Activity:
Look through the records below for the line with "ATOM 153 O O" and the line with "ATOM 181 O O", then return those lines and all lines between, exactly.

- - - - -

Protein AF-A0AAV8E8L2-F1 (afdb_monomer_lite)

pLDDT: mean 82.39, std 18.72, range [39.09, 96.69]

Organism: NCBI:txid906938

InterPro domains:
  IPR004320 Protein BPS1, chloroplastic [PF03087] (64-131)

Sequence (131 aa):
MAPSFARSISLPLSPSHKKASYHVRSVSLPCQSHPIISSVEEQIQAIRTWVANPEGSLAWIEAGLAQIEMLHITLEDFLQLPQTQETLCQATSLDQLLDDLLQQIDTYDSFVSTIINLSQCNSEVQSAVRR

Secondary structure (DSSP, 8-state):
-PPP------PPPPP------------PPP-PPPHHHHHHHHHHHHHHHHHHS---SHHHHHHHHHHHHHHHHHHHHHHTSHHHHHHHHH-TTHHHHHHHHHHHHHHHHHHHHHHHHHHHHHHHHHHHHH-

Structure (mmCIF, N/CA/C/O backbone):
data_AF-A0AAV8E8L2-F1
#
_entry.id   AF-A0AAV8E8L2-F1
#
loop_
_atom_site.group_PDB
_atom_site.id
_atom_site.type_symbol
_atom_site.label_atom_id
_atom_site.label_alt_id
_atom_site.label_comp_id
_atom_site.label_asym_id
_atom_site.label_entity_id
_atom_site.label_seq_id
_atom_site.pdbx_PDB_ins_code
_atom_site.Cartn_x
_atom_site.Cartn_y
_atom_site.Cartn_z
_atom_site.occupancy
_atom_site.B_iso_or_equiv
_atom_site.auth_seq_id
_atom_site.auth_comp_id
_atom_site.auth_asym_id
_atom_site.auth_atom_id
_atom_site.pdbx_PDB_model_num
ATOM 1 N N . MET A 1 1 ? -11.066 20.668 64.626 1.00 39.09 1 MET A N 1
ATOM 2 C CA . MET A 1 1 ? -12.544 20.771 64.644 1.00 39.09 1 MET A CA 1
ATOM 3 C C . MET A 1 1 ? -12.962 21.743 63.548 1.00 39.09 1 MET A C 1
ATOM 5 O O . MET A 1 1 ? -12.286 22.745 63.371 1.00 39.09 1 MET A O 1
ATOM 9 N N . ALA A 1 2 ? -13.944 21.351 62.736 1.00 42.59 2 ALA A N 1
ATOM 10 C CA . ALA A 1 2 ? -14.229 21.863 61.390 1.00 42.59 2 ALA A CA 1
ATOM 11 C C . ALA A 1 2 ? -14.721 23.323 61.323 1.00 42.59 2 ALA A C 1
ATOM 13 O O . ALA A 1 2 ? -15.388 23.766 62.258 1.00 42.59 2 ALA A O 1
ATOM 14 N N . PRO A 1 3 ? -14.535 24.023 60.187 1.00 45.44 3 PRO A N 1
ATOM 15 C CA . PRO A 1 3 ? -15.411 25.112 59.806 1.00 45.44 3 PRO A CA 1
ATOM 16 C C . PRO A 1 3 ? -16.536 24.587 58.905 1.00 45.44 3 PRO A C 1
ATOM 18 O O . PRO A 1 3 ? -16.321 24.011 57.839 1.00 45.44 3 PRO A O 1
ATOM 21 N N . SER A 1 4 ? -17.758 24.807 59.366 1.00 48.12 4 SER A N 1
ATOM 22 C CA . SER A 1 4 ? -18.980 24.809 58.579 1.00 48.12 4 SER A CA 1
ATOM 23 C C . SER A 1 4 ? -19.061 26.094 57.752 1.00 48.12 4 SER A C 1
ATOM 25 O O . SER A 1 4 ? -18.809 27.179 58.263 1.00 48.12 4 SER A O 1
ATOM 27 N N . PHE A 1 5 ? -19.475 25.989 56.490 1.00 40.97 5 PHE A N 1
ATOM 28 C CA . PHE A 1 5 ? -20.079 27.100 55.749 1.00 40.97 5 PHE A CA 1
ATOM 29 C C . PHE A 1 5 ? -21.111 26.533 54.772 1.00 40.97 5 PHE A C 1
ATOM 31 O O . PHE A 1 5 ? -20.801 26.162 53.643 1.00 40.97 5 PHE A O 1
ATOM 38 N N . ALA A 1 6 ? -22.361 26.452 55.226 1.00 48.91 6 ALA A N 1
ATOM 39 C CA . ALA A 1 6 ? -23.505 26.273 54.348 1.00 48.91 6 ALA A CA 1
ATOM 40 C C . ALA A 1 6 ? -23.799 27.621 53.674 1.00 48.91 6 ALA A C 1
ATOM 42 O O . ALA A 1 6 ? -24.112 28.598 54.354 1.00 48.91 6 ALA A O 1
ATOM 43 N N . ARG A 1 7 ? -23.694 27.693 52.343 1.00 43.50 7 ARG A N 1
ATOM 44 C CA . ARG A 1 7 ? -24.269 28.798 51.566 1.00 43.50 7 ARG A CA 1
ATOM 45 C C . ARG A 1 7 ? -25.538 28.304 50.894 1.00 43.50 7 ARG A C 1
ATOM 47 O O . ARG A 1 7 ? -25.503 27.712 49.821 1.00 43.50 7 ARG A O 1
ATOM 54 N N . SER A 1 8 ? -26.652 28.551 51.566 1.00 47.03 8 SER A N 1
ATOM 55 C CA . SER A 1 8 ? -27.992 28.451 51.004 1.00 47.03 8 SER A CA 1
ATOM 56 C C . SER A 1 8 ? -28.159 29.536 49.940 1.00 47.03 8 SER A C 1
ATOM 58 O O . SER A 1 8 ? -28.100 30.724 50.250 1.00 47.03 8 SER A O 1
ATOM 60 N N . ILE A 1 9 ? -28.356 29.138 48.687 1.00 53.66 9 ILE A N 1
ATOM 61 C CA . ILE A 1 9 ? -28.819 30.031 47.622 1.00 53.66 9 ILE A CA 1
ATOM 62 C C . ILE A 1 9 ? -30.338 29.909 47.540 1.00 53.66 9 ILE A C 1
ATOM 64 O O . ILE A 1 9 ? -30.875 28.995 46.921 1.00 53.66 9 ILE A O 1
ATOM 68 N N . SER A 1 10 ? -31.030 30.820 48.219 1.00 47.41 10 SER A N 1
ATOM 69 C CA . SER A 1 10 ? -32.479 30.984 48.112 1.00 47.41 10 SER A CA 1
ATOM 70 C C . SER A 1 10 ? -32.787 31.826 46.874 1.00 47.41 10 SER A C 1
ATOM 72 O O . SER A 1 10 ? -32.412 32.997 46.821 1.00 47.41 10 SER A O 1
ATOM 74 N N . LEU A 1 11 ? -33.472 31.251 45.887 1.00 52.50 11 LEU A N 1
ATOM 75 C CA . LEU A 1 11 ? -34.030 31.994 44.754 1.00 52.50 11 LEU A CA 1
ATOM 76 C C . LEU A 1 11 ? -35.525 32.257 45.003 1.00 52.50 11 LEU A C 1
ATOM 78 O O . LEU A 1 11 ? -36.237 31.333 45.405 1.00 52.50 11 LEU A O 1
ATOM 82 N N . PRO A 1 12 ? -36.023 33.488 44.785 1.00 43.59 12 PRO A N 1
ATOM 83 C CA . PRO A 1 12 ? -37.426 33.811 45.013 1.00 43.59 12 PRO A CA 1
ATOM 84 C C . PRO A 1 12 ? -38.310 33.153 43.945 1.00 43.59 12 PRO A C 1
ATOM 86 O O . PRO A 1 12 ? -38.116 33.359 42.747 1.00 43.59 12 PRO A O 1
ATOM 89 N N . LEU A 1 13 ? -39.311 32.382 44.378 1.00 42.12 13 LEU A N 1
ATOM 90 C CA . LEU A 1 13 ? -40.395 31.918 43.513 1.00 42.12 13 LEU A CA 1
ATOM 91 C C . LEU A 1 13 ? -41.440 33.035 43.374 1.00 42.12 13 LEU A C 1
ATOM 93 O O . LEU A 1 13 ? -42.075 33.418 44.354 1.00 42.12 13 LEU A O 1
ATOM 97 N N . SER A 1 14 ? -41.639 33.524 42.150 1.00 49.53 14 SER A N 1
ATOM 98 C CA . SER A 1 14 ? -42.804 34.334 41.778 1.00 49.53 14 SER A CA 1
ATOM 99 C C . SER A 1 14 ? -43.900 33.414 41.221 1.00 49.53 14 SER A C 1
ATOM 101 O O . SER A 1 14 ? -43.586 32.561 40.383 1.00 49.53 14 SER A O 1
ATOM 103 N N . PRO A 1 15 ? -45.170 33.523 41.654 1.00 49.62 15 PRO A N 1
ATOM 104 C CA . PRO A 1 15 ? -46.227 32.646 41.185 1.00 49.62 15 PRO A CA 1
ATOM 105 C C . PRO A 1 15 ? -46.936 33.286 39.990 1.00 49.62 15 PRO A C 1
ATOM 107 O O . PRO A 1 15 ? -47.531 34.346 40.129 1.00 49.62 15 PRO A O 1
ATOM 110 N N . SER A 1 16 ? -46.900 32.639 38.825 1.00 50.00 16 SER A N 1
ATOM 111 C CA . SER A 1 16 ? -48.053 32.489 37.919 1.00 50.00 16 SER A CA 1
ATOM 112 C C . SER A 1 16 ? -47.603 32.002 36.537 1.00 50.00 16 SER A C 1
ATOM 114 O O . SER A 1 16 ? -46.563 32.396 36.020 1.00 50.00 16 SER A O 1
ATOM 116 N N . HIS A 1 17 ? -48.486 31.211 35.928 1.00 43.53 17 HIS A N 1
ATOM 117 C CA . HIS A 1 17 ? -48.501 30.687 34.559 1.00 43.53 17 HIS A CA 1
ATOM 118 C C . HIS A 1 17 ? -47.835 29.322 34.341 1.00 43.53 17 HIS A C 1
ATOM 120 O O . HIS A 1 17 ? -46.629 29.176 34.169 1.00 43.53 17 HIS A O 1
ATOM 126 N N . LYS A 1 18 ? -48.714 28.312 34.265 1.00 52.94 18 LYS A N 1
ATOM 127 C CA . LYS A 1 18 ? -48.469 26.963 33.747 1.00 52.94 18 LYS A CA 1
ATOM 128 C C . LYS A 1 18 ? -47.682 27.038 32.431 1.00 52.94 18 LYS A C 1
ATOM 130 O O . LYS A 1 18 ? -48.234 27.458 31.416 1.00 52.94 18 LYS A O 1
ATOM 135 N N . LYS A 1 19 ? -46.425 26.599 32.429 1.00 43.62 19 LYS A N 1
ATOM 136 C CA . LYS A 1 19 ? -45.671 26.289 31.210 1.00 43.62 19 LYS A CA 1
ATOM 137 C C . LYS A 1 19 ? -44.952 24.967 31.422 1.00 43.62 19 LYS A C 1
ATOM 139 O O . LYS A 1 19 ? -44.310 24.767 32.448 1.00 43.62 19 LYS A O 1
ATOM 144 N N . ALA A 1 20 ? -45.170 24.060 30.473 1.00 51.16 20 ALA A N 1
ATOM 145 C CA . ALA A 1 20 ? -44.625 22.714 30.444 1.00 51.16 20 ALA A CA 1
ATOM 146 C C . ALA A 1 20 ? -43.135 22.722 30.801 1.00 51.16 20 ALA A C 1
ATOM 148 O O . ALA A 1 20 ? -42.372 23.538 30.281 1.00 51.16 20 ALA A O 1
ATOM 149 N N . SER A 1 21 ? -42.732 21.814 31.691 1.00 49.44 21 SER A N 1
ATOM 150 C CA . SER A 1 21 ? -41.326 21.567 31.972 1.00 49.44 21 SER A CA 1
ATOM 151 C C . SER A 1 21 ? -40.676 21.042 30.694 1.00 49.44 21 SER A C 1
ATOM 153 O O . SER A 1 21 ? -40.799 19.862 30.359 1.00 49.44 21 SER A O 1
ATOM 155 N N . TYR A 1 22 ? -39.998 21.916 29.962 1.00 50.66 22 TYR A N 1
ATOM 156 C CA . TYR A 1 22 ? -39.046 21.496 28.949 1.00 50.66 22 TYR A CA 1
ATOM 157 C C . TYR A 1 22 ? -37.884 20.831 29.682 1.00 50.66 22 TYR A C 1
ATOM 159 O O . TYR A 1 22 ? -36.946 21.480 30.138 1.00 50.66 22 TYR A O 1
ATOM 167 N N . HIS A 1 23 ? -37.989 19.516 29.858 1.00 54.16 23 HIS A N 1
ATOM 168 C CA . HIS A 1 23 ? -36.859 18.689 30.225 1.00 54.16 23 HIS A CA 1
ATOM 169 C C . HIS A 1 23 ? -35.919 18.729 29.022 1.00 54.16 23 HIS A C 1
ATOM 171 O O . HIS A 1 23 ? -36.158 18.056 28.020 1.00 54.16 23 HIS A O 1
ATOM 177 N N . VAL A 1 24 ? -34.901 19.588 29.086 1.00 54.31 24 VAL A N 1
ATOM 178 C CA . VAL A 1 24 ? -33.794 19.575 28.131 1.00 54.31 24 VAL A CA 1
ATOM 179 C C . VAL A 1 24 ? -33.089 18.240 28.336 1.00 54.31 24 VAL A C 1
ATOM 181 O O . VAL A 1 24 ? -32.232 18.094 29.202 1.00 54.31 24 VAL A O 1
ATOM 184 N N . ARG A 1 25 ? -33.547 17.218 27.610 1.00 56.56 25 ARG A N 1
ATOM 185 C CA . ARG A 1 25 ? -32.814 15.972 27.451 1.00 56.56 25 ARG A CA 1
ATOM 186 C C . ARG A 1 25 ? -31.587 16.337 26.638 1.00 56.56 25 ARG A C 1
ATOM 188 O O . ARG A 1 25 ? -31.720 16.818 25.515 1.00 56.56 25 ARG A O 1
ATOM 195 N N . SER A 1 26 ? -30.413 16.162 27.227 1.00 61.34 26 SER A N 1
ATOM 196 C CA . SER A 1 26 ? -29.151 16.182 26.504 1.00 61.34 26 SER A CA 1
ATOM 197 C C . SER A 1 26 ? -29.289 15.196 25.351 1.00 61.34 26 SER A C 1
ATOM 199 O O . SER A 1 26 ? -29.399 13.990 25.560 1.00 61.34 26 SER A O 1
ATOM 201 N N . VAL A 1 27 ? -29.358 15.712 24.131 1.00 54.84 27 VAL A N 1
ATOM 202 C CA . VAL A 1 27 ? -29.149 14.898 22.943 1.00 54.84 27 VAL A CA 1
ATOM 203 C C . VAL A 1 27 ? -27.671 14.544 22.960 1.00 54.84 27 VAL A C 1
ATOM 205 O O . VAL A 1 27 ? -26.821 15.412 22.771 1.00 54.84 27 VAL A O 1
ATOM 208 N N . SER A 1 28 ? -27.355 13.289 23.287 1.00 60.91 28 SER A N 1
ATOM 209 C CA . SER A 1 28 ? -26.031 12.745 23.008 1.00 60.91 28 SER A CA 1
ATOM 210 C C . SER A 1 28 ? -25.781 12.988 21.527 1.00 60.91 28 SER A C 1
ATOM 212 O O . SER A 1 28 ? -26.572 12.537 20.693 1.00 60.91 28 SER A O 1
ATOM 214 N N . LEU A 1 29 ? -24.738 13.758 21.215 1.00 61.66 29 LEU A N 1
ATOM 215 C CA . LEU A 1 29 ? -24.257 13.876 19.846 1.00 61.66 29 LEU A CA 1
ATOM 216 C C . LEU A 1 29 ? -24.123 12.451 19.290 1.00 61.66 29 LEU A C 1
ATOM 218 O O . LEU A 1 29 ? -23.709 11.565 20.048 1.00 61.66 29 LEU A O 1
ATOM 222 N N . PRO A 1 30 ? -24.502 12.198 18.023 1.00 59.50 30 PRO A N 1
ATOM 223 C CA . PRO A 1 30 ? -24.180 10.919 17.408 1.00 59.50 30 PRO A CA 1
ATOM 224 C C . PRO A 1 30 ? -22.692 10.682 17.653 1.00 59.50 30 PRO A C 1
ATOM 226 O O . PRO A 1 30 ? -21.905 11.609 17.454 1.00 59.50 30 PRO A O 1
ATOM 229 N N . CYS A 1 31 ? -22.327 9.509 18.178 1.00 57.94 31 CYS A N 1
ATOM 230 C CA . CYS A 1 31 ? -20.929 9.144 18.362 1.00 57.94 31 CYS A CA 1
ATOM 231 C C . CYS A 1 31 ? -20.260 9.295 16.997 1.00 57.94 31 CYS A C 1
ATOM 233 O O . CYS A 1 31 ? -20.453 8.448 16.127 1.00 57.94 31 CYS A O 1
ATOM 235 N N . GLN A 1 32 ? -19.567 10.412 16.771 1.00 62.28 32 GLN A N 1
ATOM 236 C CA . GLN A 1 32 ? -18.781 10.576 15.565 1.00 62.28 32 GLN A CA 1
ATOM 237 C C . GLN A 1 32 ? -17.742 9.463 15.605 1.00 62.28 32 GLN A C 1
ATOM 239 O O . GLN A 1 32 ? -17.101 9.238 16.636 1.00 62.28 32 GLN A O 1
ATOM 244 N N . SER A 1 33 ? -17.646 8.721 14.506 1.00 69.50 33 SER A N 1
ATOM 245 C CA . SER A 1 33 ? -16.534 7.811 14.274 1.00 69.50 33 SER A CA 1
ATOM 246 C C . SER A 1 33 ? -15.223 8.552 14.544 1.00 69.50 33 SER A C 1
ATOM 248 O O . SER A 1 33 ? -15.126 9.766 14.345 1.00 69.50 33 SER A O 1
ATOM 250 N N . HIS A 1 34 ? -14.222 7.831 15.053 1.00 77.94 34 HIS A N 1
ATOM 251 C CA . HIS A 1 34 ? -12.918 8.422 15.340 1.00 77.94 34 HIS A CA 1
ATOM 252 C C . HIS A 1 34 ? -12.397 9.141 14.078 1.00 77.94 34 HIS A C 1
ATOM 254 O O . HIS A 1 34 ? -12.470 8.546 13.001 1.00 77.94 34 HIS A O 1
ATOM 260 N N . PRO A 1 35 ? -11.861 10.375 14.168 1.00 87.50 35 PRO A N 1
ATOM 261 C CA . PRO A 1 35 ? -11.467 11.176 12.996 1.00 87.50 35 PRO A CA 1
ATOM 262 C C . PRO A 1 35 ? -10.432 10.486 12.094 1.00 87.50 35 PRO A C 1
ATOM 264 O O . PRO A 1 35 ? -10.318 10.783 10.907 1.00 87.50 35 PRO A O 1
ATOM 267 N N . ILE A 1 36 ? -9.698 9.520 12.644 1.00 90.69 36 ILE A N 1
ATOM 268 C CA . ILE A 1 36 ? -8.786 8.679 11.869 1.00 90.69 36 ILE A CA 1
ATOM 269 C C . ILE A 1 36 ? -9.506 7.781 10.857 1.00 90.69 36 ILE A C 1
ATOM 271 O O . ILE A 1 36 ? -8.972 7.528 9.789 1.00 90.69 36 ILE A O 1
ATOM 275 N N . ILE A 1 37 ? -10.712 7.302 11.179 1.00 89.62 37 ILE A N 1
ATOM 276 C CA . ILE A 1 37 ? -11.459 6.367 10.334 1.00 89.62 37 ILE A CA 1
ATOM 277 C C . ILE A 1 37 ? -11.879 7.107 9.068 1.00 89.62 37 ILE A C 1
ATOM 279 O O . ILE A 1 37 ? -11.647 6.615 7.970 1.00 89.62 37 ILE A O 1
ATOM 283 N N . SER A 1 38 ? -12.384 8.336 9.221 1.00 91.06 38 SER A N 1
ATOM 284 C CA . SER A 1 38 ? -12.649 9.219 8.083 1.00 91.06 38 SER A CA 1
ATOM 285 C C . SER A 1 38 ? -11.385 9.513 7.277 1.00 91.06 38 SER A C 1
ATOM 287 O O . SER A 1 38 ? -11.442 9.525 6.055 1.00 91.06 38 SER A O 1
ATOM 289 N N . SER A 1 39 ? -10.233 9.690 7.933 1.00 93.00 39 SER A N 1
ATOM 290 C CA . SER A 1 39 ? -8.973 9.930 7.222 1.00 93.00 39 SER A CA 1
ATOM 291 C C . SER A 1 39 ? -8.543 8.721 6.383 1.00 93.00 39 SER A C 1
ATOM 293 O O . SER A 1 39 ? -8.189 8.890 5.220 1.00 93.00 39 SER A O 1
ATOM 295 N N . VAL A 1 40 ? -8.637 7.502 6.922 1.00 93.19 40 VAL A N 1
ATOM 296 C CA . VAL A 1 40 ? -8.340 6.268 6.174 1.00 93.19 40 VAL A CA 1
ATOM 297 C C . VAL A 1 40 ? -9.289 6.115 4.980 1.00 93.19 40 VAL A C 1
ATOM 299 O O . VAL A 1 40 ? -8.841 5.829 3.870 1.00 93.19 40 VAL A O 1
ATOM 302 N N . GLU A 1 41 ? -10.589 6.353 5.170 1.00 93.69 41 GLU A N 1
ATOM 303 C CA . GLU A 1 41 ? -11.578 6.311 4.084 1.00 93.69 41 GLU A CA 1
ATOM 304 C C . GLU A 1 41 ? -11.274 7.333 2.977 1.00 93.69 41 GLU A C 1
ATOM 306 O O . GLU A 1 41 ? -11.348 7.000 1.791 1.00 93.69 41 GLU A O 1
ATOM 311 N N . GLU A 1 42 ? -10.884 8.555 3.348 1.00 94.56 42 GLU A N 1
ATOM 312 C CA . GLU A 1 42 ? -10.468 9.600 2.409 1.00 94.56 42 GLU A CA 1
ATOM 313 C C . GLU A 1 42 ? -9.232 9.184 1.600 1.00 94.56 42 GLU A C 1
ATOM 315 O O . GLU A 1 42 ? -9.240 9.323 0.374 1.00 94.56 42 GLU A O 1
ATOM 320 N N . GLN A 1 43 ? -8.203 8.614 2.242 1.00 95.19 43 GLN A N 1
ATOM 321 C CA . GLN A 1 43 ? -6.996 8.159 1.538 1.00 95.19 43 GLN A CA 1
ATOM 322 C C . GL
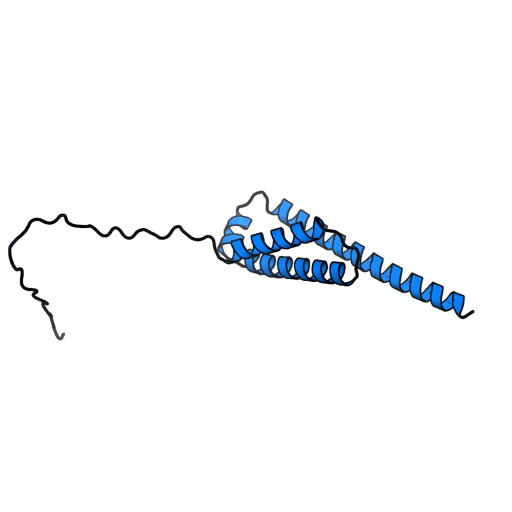N A 1 43 ? -7.278 6.984 0.596 1.00 95.19 43 GLN A C 1
ATOM 324 O O . GLN A 1 43 ? -6.812 6.973 -0.547 1.00 95.19 43 GLN A O 1
ATOM 329 N N . ILE A 1 44 ? -8.105 6.023 1.021 1.00 95.75 44 ILE A N 1
ATOM 330 C CA . ILE A 1 44 ? -8.553 4.923 0.155 1.00 95.75 44 ILE A CA 1
ATOM 331 C C . ILE A 1 44 ? -9.291 5.482 -1.064 1.00 95.75 44 ILE A C 1
ATOM 333 O O . ILE A 1 44 ? -9.073 5.029 -2.193 1.00 95.75 44 ILE A O 1
ATOM 337 N N . GLN A 1 45 ? -10.164 6.470 -0.861 1.00 96.69 45 GLN A N 1
ATOM 338 C CA . GLN A 1 45 ? -10.902 7.083 -1.955 1.00 96.69 45 GLN A CA 1
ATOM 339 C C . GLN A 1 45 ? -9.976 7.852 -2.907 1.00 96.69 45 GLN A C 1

- - - - -

Answer box:
ATOM 153 O O . SER A 1 21 ? -40.799 19.862 30.359 1.00 49.44 21 SER A O 1
ATOM 155 N N . TYR A 1 22 ? -39.998 21.916 29.962 1.00 50.66 22 TYR A N 1
ATOM 156 C CA . TYR A 1 22 ? -39.046 21.496 28.949 1.00 50.66 22 TYR A CA 1
ATOM 157 C C . TYR A 1 22 ? -37.884 20.831 29.682 1.00 50.66 22 TYR A C 1
ATOM 159 O O . TYR A 1 22 ? -36.946 21.480 30.138 1.00 50.66 22 TYR A O 1
ATOM 167 N N . HIS A 1 23 ? -37.989 19.516 29.858 1.00 54.16 23 HIS A N 1
ATOM 168 C CA . HIS A 1 23 ? -36.859 18.689 30.225 1.00 54.16 23 HIS A CA 1
ATOM 169 C C . HIS A 1 23 ? -35.919 18.729 29.022 1.00 54.16 23 HIS A C 1
ATOM 171 O O . HIS A 1 23 ? -36.158 18.056 28.020 1.00 54.16 23 HIS A O 1
ATOM 177 N N . VAL A 1 24 ? -34.901 19.588 29.086 1.00 54.31 24 VAL A N 1
ATOM 178 C CA . VAL A 1 24 ? -33.794 19.575 28.131 1.00 54.31 24 VAL A CA 1
ATOM 179 C C . VAL A 1 24 ? -33.089 18.240 28.336 1.00 54.31 24 VAL A C 1
ATOM 181 O O . VAL A 1 24 ? -32.232 18.094 29.202 1.00 54.31 24 VAL A O 1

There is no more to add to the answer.